I guess it’s safe to say that today wasn’t the most productive of writing days. I was still able to edit 1800 words. I was able to work on some dialogue and fix up some description. But I wasn’t able to get into the swing of things as much as I normally do.
I suppose there are a thousand different reasons as to why that may be. I’m only going to list a few of them.
The first is that my writing session didn’t start off the way it normally does. I came to Starbucks as usual (though not the one I usually go to in the morning) and ordered my green tea. I didn’t find a good seat like I normally do straight away, but after a short wait that was taken care of. The problem was that by that time, though, I had gotten into checking out live performances on YouTube of a Canadian band called The Acorn. I had also started to people watch.
The videos were good. The people watching was okay.
There was an old man that came in wearing a dark blue suit that I think he must’ve worn in his younger days. He had gold rings and thick glasses, and I couldn’t help but wonder why he was dressed like that today. I also couldn’t help but wonder what his story was. I imagined everything from movie producer to gangster. I’m sure none of my guesses were correct.
Then walked in another older man (though not as old as the first) carrying around a Mason jar filled with water. At first, I had no idea why he was carrying it. And even when I watched him drink from it, I still had no idea why he was carrying it. I’d like to think there are a lot more things to carry your water around in that are a lot more convenient than a Mason jar. I didn’t even see a lid for it.
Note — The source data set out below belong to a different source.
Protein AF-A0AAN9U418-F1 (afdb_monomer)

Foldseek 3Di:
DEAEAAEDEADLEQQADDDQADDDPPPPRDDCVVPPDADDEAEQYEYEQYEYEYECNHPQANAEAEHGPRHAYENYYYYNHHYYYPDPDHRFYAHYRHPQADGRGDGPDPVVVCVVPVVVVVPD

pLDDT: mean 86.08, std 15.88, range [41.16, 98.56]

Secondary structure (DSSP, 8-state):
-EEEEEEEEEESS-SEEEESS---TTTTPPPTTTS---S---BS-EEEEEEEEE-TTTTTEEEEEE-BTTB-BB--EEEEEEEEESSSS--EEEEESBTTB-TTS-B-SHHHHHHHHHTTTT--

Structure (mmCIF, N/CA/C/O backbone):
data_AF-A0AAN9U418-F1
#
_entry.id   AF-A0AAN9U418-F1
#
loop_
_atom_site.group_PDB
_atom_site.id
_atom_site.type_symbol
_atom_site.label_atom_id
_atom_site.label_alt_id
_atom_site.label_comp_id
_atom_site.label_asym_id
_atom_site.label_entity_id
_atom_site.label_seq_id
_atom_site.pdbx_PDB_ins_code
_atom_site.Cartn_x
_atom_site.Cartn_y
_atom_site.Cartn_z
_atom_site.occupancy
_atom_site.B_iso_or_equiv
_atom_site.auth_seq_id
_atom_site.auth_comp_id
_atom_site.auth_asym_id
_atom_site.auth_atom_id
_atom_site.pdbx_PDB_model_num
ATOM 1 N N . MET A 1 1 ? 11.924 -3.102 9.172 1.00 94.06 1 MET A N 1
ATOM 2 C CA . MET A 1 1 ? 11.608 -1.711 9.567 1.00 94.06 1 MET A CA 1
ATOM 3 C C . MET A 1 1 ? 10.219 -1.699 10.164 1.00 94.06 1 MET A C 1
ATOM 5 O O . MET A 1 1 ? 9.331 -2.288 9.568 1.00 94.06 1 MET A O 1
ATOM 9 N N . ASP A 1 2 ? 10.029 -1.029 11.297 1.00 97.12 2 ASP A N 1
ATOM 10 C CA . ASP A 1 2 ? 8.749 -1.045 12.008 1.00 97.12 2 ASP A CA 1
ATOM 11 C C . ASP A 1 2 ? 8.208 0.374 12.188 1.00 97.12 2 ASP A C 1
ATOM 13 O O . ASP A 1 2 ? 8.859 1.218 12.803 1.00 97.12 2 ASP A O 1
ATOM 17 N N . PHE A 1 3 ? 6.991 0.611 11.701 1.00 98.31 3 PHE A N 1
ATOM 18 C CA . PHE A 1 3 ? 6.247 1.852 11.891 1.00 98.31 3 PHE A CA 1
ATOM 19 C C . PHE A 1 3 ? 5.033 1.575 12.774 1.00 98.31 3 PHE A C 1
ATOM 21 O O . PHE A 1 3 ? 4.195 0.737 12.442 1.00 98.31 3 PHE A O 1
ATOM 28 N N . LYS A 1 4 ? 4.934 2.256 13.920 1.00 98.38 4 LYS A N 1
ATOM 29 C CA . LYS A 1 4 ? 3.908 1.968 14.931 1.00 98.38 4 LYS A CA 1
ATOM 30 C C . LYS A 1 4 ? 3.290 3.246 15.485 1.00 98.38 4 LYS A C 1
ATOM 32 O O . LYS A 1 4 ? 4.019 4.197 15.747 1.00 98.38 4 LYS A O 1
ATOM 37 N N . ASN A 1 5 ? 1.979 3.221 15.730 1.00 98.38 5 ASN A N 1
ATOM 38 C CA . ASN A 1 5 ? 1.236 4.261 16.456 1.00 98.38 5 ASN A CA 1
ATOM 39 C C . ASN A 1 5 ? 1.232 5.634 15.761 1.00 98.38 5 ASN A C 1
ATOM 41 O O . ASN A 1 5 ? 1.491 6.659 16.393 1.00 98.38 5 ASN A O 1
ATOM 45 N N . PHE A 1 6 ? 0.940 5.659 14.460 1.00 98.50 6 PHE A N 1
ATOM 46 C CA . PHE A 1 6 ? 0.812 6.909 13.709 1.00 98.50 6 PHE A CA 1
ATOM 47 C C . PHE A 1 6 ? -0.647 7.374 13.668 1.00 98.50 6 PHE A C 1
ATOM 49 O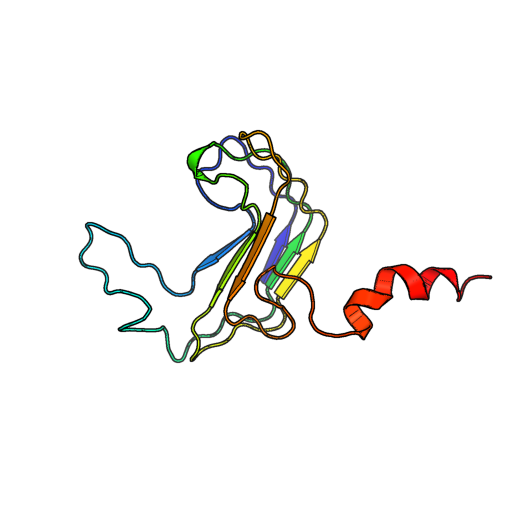 O . PHE A 1 6 ? -1.553 6.593 13.372 1.00 98.50 6 PHE A O 1
ATOM 56 N N . HIS A 1 7 ? -0.862 8.662 13.940 1.00 98.06 7 HIS A N 1
ATOM 57 C CA . HIS A 1 7 ? -2.135 9.342 13.722 1.00 98.06 7 HIS A CA 1
ATOM 58 C C . HIS A 1 7 ? -2.000 10.316 12.550 1.00 98.06 7 HIS A C 1
ATOM 60 O O . HIS A 1 7 ? -1.058 11.109 12.512 1.00 98.06 7 HIS A O 1
ATOM 66 N N . PHE A 1 8 ? -2.928 10.245 11.600 1.00 97.38 8 PHE A N 1
ATOM 67 C CA . PHE A 1 8 ? -2.926 11.060 10.391 1.00 97.38 8 PHE A CA 1
ATOM 68 C C . PHE A 1 8 ? -4.113 12.013 10.374 1.00 97.38 8 PHE A C 1
ATOM 70 O O . PHE A 1 8 ? -5.260 11.594 10.506 1.00 97.38 8 PHE A O 1
ATOM 77 N N . GLU A 1 9 ? -3.836 13.282 10.102 1.00 96.38 9 GLU A N 1
ATOM 78 C CA . GLU A 1 9 ? -4.862 14.299 9.916 1.00 96.38 9 GLU A CA 1
ATOM 79 C C . GLU A 1 9 ? -4.694 14.929 8.537 1.00 96.38 9 GLU A C 1
ATOM 81 O O . GLU A 1 9 ? -3.636 15.475 8.220 1.00 96.38 9 GLU A O 1
ATOM 86 N N . ASN A 1 10 ? -5.740 14.863 7.709 1.00 94.88 10 ASN A N 1
ATOM 87 C CA . ASN A 1 10 ? -5.777 15.531 6.404 1.00 94.88 10 ASN A CA 1
ATOM 88 C C . ASN A 1 10 ? -4.596 15.158 5.470 1.00 94.88 10 ASN A C 1
ATOM 90 O O . ASN A 1 10 ? -4.079 15.996 4.726 1.00 94.88 10 ASN A O 1
ATOM 94 N N . ILE A 1 11 ? -4.154 13.895 5.499 1.00 94.81 11 ILE A N 1
ATOM 95 C CA . ILE A 1 11 ? -3.043 13.430 4.658 1.00 94.81 11 ILE A CA 1
ATOM 96 C C . ILE A 1 11 ? -3.447 13.342 3.177 1.00 94.81 11 ILE A C 1
ATOM 98 O O . ILE A 1 11 ? -4.581 12.994 2.842 1.00 94.81 11 ILE A O 1
ATOM 102 N N . THR A 1 12 ? -2.499 13.666 2.293 1.00 93.44 12 THR A N 1
ATOM 103 C CA . THR A 1 12 ? -2.658 13.743 0.827 1.00 93.44 12 THR A CA 1
ATOM 104 C C . THR A 1 12 ? -2.085 12.544 0.066 1.00 93.44 12 THR A C 1
ATOM 106 O O . THR A 1 12 ? -2.097 12.543 -1.164 1.00 93.44 12 THR A O 1
ATOM 109 N N . ALA A 1 13 ? -1.591 11.526 0.771 1.00 93.19 13 ALA A N 1
ATOM 110 C CA . ALA A 1 13 ? -1.118 10.256 0.226 1.00 93.19 13 ALA A CA 1
ATOM 111 C C . ALA A 1 13 ? -1.614 9.087 1.093 1.00 93.19 13 ALA A C 1
ATOM 113 O O . ALA A 1 13 ? -2.053 9.300 2.225 1.00 93.19 13 ALA A O 1
ATOM 114 N N . SER A 1 14 ? -1.541 7.859 0.574 1.00 96.12 14 SER A N 1
ATOM 115 C CA . SER A 1 14 ? -1.882 6.651 1.336 1.00 96.12 14 SER A CA 1
ATOM 116 C C . SER A 1 14 ? -1.051 6.573 2.629 1.00 96.12 14 SER A C 1
ATOM 118 O O . SER A 1 14 ? 0.174 6.664 2.551 1.00 96.12 14 SER A O 1
ATOM 120 N N . PRO A 1 15 ? -1.668 6.398 3.812 1.00 96.81 15 PRO A N 1
ATOM 121 C CA . PRO A 1 15 ? -0.942 6.274 5.079 1.00 96.81 15 PRO A CA 1
ATOM 122 C C . PRO A 1 15 ? 0.050 5.113 5.130 1.00 96.81 15 PRO A C 1
ATOM 124 O O . PRO A 1 15 ? 1.111 5.236 5.739 1.00 96.81 15 PRO A O 1
ATOM 127 N N . VAL A 1 16 ? -0.276 3.996 4.476 1.00 97.81 16 VAL A N 1
ATOM 128 C CA . VAL A 1 16 ? 0.666 2.900 4.238 1.00 97.81 16 VAL A CA 1
ATOM 129 C C . VAL A 1 16 ? 1.089 2.975 2.777 1.00 97.81 16 VAL A C 1
ATOM 131 O O . VAL A 1 16 ? 0.320 2.628 1.878 1.00 97.81 16 VAL A O 1
ATOM 134 N N . LEU A 1 17 ? 2.301 3.470 2.539 1.00 95.75 17 LEU A N 1
ATOM 135 C CA . LEU A 1 17 ? 2.822 3.718 1.201 1.00 95.75 17 LEU A CA 1
ATOM 136 C C . LEU A 1 17 ? 4.224 3.137 1.052 1.00 95.75 17 LEU A C 1
ATOM 138 O O . LEU A 1 17 ? 5.142 3.499 1.788 1.00 95.75 17 LEU A O 1
ATOM 142 N N . ILE A 1 18 ? 4.391 2.300 0.034 1.00 94.62 18 ILE A N 1
ATOM 143 C CA . ILE A 1 18 ? 5.686 2.007 -0.570 1.00 94.62 18 ILE A CA 1
ATOM 144 C C . ILE A 1 18 ? 5.566 2.327 -2.047 1.00 94.62 18 ILE A C 1
ATOM 146 O O . ILE A 1 18 ? 4.648 1.876 -2.730 1.00 94.62 18 ILE A O 1
ATOM 150 N N . GLN A 1 19 ? 6.524 3.103 -2.530 1.00 90.38 19 GLN A N 1
ATOM 151 C CA . GLN A 1 19 ? 6.659 3.426 -3.934 1.00 90.38 19 GLN A CA 1
ATOM 152 C C . GLN A 1 19 ? 8.134 3.285 -4.298 1.00 90.38 19 GLN A C 1
ATOM 154 O O . GLN A 1 19 ? 8.942 4.169 -4.034 1.00 90.38 19 GLN A O 1
ATOM 159 N N . GLN A 1 20 ? 8.493 2.144 -4.882 1.00 87.44 20 GLN A N 1
ATOM 160 C CA . GLN A 1 20 ? 9.873 1.863 -5.294 1.00 87.44 20 GLN A CA 1
ATOM 161 C C . GLN A 1 20 ? 10.224 2.500 -6.644 1.00 87.44 20 GLN A C 1
ATOM 163 O O . GLN A 1 20 ? 11.360 2.418 -7.103 1.00 87.44 20 GLN A O 1
ATOM 168 N N . CYS A 1 21 ? 9.254 3.149 -7.285 1.00 75.50 21 CYS A N 1
ATOM 169 C CA . CYS A 1 21 ? 9.501 3.991 -8.435 1.00 75.50 21 CYS A CA 1
ATOM 170 C C . CYS A 1 21 ? 8.556 5.191 -8.441 1.00 75.50 21 CYS A C 1
ATOM 172 O O . CYS A 1 21 ? 7.329 5.059 -8.441 1.00 75.50 21 CYS A O 1
ATOM 174 N N . SER A 1 22 ? 9.155 6.373 -8.451 1.00 67.50 22 SER A N 1
ATOM 175 C CA . SER A 1 22 ? 8.448 7.640 -8.373 1.00 67.50 22 SER A CA 1
ATOM 176 C C . SER A 1 22 ? 8.470 8.309 -9.738 1.00 67.50 22 SER A C 1
ATOM 178 O O . SER A 1 22 ? 9.430 8.993 -10.060 1.00 67.50 22 SER A O 1
ATOM 180 N N . HIS A 1 23 ? 7.428 8.132 -10.555 1.00 71.62 23 HIS A N 1
ATOM 181 C CA . HIS A 1 23 ? 7.213 9.042 -11.680 1.00 71.62 23 HIS A CA 1
ATOM 182 C C . HIS A 1 23 ? 6.543 10.310 -11.151 1.00 71.62 23 HIS A C 1
ATOM 184 O O . HIS A 1 23 ? 5.409 10.268 -10.669 1.00 71.62 23 HIS A O 1
ATOM 190 N N . TRP A 1 24 ? 7.232 11.442 -11.252 1.00 67.62 24 TRP A N 1
ATOM 191 C CA . TRP A 1 24 ? 6.668 12.745 -10.921 1.00 67.62 24 TRP A CA 1
ATOM 192 C C . TRP A 1 24 ? 6.459 13.544 -12.201 1.00 67.62 24 TRP A C 1
ATOM 194 O O . TRP A 1 24 ? 7.396 14.113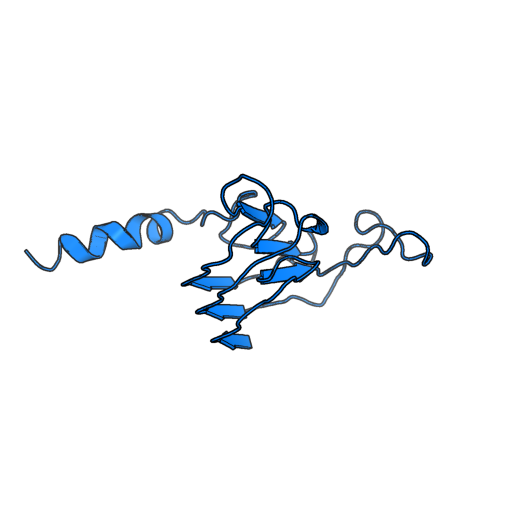 -12.769 1.00 67.62 24 TRP A O 1
ATOM 204 N N . ALA A 1 25 ? 5.206 13.574 -12.655 1.00 65.50 25 ALA A N 1
ATOM 205 C CA . ALA A 1 25 ? 4.798 14.373 -13.800 1.00 65.50 25 ALA A CA 1
ATOM 206 C C . ALA A 1 25 ? 5.228 15.839 -13.601 1.00 65.50 25 ALA A C 1
ATOM 208 O O . ALA A 1 25 ? 5.043 16.412 -12.527 1.00 65.50 25 ALA A O 1
ATOM 209 N N . GLY A 1 26 ? 5.830 16.434 -14.633 1.00 73.88 26 GLY A N 1
ATOM 210 C CA . GLY A 1 26 ? 6.360 17.803 -14.590 1.00 73.88 26 GLY A CA 1
ATOM 211 C C . GLY A 1 26 ? 7.815 17.936 -14.122 1.00 73.88 26 GLY A C 1
ATOM 212 O O . GLY A 1 26 ? 8.352 19.037 -14.183 1.00 73.88 26 GLY A O 1
ATOM 213 N N . TRP A 1 27 ? 8.472 16.841 -13.719 1.00 77.31 27 TRP A N 1
ATOM 214 C CA . TRP A 1 27 ? 9.861 16.855 -13.227 1.00 77.31 27 TRP A CA 1
ATOM 215 C C . TRP A 1 27 ? 10.840 16.044 -14.089 1.00 77.31 27 TRP A C 1
ATOM 217 O O . TRP A 1 27 ? 11.936 15.728 -13.638 1.00 77.31 27 TRP A O 1
ATOM 227 N N . ASN A 1 28 ? 10.458 15.694 -15.325 1.00 80.81 28 ASN A N 1
ATOM 228 C CA . ASN A 1 28 ? 11.255 14.870 -16.249 1.00 80.81 28 ASN A CA 1
ATOM 229 C C . ASN A 1 28 ? 11.763 13.552 -15.634 1.00 80.81 28 ASN A C 1
ATOM 231 O O . ASN A 1 28 ? 12.799 13.030 -16.040 1.00 80.81 28 ASN A O 1
ATOM 235 N N . VAL A 1 29 ? 11.034 13.003 -14.660 1.00 76.81 29 VAL A N 1
ATOM 236 C CA . VAL A 1 29 ? 11.350 11.687 -14.105 1.00 76.81 29 VAL A CA 1
ATOM 237 C C . VAL A 1 29 ? 10.768 10.633 -15.044 1.00 76.81 29 VAL A C 1
ATOM 239 O O . VAL A 1 29 ? 9.577 10.718 -15.340 1.00 76.81 29 VAL A O 1
ATOM 242 N N . PRO A 1 30 ? 11.549 9.663 -15.544 1.00 77.88 30 PRO A N 1
ATOM 243 C CA . PRO A 1 30 ? 11.035 8.665 -16.474 1.00 77.88 30 PRO A CA 1
ATOM 244 C C . PRO A 1 30 ? 9.898 7.814 -15.900 1.00 77.88 30 PRO A C 1
ATOM 246 O O . PRO A 1 30 ? 9.690 7.745 -14.685 1.00 77.88 30 PRO A O 1
ATOM 249 N N . ALA A 1 31 ? 9.139 7.165 -16.783 1.00 77.88 31 ALA A N 1
ATOM 250 C CA . ALA A 1 31 ? 8.094 6.244 -16.359 1.00 77.88 31 ALA A CA 1
ATOM 251 C C . ALA A 1 31 ? 8.704 4.961 -15.776 1.00 77.88 31 ALA A C 1
ATOM 253 O O . ALA A 1 31 ? 9.694 4.428 -16.277 1.00 77.88 31 ALA A O 1
ATOM 254 N N . CYS A 1 32 ? 8.054 4.407 -14.756 1.00 75.06 32 CYS A N 1
ATOM 255 C CA . CYS A 1 32 ? 8.504 3.180 -14.094 1.00 75.06 32 CYS A CA 1
ATOM 256 C C . CYS A 1 32 ? 8.495 1.946 -14.998 1.00 75.06 32 CYS A C 1
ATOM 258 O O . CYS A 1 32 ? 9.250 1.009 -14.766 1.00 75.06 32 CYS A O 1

I saw another man working on a computer. He’s still here. He looks more into things than I do. And, trust me, I get pretty focused when I work. Scarily so. And another man on another computer with a broken foot that he’s rested up on a chair beside him.
So, no, I wasn’t able to focus much on my writing: my mind was on other things.
Another big reason that I struggled today (again, only one of a thousand) is that The King’s Son (the book I’m working on now) is my second book (Glory being the first) and I’ve found myself faced with a lot of doubt as to whether or not it’s as good as the first one. I wonder if it shows any improvement in my writing, if I could make things better. I wonder if people will be interested in it, if they’ll be disappointed.
These are things I usually try to avoid thinking about. Most of the time, they’re based on nothing more than fear. And, as such, I don’t find them productive, nor all that accurate.
But, nonetheless, they’ve been creeping into my writing sessions more and more each day. And that’s something I’m going to have to figure out.
Okay, it’s time to take a break from putting words onto the page. When I come back, in addition to trying to figure out my doubts, I think I might get into my decision about coming back to Canada and, at 41 years of age, moving in with my mom. It isn’t as glamorous as it might sound.